» **Exercise brief**
In the material below, the lines from the one containing "ATOM 167 C CA" through the one containing "ATOM 174 C CA" are to be given again exactly, ends included, and no others.

» **Recorded data**
┄┄┄┄┄┄┄┄┄┄┄┄┄┄┄┄┄┄┄┄
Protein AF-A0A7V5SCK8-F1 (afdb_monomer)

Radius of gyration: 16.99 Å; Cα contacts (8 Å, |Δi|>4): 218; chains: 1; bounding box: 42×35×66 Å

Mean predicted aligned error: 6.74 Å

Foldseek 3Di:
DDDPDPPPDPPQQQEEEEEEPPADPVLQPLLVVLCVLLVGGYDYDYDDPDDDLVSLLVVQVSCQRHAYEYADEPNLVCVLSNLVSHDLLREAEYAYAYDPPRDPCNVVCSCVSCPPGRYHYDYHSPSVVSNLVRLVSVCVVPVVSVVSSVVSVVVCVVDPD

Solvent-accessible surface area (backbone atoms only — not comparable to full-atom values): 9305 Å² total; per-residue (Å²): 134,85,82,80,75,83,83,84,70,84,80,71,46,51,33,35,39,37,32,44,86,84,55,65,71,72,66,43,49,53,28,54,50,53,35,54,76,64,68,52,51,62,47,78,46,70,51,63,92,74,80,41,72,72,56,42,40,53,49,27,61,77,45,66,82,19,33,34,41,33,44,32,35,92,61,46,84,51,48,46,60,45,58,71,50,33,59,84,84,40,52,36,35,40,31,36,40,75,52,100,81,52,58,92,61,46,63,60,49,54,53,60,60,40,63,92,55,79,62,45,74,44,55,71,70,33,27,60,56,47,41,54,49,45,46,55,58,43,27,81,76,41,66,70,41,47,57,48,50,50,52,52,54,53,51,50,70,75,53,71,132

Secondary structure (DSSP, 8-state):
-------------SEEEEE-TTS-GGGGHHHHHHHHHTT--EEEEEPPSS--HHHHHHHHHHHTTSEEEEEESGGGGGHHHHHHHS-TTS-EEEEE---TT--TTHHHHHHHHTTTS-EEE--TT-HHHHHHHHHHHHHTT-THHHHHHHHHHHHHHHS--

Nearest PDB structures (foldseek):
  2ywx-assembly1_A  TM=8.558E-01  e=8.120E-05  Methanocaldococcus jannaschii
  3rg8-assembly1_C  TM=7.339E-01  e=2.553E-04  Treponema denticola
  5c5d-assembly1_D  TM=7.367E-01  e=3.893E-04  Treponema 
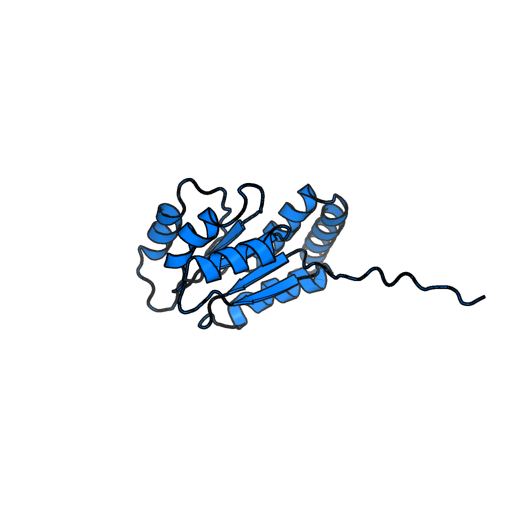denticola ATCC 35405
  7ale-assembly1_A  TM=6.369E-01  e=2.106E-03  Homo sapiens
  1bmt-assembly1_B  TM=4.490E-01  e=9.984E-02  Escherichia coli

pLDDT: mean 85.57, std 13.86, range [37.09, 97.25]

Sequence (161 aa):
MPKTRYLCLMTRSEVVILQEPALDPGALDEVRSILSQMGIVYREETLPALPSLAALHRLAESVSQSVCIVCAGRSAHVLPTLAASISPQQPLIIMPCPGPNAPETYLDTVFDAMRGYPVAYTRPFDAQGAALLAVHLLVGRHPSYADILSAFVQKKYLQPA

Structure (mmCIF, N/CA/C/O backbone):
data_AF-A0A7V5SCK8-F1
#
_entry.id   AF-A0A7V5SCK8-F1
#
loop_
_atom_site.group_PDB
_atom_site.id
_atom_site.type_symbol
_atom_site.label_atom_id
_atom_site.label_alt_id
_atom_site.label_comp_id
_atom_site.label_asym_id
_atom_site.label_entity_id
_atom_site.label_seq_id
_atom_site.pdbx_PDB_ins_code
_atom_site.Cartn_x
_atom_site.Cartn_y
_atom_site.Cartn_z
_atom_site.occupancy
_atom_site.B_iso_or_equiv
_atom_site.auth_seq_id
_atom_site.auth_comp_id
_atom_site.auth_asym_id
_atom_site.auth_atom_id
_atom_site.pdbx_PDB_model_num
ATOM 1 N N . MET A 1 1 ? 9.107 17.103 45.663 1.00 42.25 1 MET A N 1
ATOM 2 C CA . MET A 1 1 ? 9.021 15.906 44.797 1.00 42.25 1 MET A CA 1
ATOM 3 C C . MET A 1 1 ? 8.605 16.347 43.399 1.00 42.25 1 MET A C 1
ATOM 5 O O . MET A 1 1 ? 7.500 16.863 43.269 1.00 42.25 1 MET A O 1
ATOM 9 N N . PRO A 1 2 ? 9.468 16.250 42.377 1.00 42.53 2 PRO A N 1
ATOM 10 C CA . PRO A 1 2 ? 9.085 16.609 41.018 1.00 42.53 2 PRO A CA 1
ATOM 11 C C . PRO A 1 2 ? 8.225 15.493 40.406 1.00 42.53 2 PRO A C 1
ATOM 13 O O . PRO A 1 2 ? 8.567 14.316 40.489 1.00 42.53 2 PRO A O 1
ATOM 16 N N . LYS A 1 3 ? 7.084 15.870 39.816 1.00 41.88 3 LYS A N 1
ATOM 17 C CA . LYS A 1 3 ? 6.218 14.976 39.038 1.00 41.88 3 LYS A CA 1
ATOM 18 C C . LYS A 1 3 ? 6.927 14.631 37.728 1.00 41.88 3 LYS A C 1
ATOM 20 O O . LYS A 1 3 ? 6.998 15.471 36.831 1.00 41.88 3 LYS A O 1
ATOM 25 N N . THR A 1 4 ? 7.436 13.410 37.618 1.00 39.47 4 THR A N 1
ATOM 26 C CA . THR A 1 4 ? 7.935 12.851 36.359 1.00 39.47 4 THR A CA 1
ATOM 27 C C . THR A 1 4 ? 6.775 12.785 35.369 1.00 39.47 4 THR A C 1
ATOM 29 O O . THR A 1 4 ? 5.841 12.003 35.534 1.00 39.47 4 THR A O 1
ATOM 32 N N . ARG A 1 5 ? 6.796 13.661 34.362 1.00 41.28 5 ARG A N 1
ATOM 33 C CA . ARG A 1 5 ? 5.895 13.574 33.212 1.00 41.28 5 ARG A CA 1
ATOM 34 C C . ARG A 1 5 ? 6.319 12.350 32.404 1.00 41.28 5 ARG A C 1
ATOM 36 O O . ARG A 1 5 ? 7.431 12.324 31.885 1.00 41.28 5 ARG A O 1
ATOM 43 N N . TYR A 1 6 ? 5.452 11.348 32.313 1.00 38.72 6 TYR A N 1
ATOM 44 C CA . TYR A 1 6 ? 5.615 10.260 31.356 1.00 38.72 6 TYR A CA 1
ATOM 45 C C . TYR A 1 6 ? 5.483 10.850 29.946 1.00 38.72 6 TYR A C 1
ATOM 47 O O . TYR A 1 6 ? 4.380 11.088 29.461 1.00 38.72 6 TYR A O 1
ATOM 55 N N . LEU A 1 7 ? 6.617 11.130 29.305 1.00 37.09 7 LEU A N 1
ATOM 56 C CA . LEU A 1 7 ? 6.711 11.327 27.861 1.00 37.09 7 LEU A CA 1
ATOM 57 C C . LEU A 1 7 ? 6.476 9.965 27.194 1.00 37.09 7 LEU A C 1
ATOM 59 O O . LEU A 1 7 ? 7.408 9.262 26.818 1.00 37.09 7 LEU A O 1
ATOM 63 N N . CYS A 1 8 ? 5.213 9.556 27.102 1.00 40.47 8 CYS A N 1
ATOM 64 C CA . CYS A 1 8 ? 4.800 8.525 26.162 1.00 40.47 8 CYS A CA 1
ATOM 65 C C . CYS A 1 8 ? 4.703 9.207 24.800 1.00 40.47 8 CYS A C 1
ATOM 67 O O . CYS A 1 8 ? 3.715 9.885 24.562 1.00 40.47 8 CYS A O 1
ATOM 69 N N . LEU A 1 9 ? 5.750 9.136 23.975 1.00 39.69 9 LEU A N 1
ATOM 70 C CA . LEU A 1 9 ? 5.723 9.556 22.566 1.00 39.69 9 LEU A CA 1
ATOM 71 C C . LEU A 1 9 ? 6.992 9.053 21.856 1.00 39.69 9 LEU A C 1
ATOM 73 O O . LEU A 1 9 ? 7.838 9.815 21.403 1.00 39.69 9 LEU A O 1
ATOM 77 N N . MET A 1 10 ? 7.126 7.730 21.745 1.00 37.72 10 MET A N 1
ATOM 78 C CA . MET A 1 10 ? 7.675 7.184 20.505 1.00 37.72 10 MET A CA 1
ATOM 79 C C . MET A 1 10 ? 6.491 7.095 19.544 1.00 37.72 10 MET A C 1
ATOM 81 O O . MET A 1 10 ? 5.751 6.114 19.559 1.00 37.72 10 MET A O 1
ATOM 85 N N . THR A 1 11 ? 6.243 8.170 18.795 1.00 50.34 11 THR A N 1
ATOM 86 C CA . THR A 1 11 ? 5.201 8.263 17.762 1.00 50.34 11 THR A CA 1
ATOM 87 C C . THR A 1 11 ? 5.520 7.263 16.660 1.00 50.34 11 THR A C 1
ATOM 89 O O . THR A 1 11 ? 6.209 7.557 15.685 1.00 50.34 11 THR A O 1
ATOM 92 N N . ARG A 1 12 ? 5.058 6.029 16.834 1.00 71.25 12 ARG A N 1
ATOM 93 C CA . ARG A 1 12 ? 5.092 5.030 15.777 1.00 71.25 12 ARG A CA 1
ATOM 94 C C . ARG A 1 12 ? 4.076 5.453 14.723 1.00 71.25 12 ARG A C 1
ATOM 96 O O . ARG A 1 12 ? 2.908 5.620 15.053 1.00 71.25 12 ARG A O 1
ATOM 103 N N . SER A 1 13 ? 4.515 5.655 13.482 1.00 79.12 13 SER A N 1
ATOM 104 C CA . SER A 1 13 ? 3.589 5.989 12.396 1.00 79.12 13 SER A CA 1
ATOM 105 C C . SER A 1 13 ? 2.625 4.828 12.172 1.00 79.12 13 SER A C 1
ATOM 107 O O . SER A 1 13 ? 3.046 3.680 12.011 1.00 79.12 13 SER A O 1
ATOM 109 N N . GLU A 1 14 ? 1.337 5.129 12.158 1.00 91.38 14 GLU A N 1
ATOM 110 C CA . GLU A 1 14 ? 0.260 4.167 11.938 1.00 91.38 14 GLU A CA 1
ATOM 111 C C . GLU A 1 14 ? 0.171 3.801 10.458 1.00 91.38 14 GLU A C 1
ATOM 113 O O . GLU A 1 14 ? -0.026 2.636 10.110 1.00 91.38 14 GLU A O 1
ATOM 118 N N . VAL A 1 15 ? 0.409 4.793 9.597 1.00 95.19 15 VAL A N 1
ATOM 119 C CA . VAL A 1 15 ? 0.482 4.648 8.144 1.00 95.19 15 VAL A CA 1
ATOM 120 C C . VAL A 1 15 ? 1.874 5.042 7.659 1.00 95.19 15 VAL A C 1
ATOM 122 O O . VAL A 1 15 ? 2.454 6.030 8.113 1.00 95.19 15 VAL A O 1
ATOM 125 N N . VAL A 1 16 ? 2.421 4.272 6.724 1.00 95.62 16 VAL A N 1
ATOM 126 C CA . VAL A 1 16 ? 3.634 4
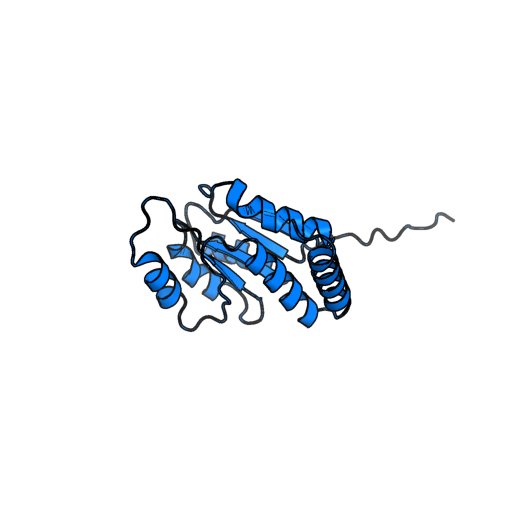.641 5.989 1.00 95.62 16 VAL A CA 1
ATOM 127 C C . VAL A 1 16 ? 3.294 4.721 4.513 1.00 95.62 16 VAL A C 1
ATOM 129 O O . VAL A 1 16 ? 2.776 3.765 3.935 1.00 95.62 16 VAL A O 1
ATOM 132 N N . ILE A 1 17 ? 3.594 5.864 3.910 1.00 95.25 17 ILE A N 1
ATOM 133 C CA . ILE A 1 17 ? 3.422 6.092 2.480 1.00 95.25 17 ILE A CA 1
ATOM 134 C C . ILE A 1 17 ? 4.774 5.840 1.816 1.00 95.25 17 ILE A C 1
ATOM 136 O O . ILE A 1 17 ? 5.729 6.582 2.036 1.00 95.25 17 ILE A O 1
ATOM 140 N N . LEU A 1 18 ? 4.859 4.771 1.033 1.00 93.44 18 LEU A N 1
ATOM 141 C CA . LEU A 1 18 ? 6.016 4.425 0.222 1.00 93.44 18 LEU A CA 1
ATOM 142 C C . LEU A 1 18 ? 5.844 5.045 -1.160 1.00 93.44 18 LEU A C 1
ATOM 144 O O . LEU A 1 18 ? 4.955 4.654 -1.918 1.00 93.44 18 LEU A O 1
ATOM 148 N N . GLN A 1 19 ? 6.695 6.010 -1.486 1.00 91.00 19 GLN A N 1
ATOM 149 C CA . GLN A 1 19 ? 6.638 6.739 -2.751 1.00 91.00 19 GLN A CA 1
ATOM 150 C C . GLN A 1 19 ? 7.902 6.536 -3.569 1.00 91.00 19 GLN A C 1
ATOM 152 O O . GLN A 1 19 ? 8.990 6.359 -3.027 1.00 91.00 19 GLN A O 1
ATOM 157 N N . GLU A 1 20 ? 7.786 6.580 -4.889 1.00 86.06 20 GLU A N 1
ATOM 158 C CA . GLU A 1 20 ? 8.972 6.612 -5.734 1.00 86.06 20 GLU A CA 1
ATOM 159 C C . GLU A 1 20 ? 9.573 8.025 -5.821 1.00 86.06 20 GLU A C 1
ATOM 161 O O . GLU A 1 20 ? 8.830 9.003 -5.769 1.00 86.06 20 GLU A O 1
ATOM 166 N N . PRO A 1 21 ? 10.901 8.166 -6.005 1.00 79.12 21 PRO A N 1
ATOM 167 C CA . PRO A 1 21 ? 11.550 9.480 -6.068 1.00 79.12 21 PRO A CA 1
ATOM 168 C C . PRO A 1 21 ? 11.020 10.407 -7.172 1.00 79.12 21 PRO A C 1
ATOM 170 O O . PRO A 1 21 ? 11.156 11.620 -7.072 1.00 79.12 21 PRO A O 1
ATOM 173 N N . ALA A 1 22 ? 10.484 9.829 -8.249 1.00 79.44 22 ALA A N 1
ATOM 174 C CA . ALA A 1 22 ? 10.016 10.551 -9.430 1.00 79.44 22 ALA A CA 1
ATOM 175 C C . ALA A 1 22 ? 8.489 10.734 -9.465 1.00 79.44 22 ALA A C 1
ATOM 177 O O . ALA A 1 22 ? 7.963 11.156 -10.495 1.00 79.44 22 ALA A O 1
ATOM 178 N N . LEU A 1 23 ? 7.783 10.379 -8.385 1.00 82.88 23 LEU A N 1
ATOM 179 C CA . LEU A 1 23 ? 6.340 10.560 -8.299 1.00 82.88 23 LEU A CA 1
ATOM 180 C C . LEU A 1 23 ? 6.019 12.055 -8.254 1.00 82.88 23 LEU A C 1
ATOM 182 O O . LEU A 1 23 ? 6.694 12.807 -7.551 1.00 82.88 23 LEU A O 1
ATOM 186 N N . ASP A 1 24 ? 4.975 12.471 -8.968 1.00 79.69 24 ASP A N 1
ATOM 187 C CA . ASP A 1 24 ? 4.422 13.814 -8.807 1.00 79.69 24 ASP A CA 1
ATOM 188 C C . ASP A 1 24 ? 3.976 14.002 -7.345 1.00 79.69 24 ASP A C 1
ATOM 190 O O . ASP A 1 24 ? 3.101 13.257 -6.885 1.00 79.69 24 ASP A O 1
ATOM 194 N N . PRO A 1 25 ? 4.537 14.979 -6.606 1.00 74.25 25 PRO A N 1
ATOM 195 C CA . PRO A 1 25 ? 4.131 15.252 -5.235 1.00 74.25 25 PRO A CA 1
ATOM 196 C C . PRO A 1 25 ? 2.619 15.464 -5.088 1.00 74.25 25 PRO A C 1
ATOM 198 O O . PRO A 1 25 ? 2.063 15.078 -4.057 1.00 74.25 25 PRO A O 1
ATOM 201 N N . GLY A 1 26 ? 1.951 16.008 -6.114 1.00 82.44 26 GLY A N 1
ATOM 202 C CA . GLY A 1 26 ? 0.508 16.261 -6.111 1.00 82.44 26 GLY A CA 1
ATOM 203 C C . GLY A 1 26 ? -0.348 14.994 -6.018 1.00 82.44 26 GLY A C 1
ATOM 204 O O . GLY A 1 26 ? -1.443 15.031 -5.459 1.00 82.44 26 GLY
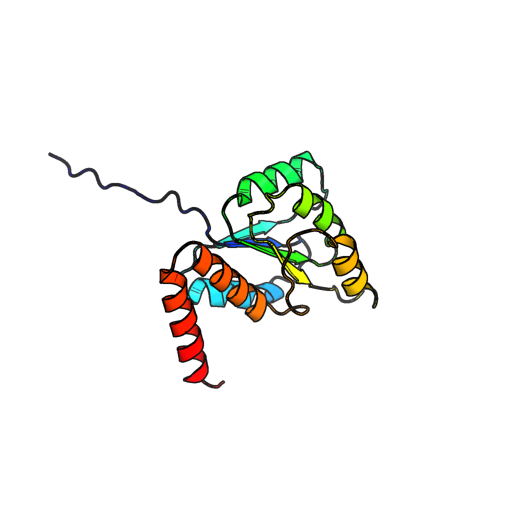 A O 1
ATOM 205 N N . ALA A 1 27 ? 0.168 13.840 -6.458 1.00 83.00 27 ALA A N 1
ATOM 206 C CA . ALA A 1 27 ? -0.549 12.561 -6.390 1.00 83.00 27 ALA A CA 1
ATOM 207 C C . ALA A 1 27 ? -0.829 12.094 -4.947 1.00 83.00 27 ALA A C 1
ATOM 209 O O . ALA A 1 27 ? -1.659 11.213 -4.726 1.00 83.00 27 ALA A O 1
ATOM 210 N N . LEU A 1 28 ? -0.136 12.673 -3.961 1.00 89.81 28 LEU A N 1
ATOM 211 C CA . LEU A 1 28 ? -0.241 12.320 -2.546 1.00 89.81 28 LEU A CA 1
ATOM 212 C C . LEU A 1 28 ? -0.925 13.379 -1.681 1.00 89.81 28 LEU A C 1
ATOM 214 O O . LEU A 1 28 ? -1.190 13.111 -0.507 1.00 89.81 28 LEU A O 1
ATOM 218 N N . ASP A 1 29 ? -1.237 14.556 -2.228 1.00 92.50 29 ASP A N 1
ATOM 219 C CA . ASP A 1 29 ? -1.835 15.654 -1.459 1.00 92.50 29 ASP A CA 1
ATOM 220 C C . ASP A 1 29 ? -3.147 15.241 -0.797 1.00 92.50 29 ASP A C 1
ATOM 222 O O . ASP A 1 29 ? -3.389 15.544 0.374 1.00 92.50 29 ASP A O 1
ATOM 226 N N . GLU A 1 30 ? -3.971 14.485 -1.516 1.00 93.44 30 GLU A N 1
┄┄┄┄┄┄┄┄┄┄┄┄┄┄┄┄┄┄┄┄
» **Finished task**
ATOM 167 C CA . PRO A 1 21 ? 11.550 9.480 -6.068 1.00 79.12 21 PRO A CA 1
ATOM 168 C C . PRO A 1 21 ? 11.020 10.407 -7.172 1.00 79.12 21 PRO A C 1
ATOM 170 O O . PRO A 1 21 ? 11.156 11.620 -7.072 1.00 79.12 21 PRO A O 1
ATOM 173 N N . ALA A 1 22 ? 10.484 9.829 -8.249 1.00 79.44 22 ALA A N 1
ATOM 174 C CA . ALA A 1 22 ? 10.016 10.551 -9.430 1.00 79.44 22 ALA A CA 1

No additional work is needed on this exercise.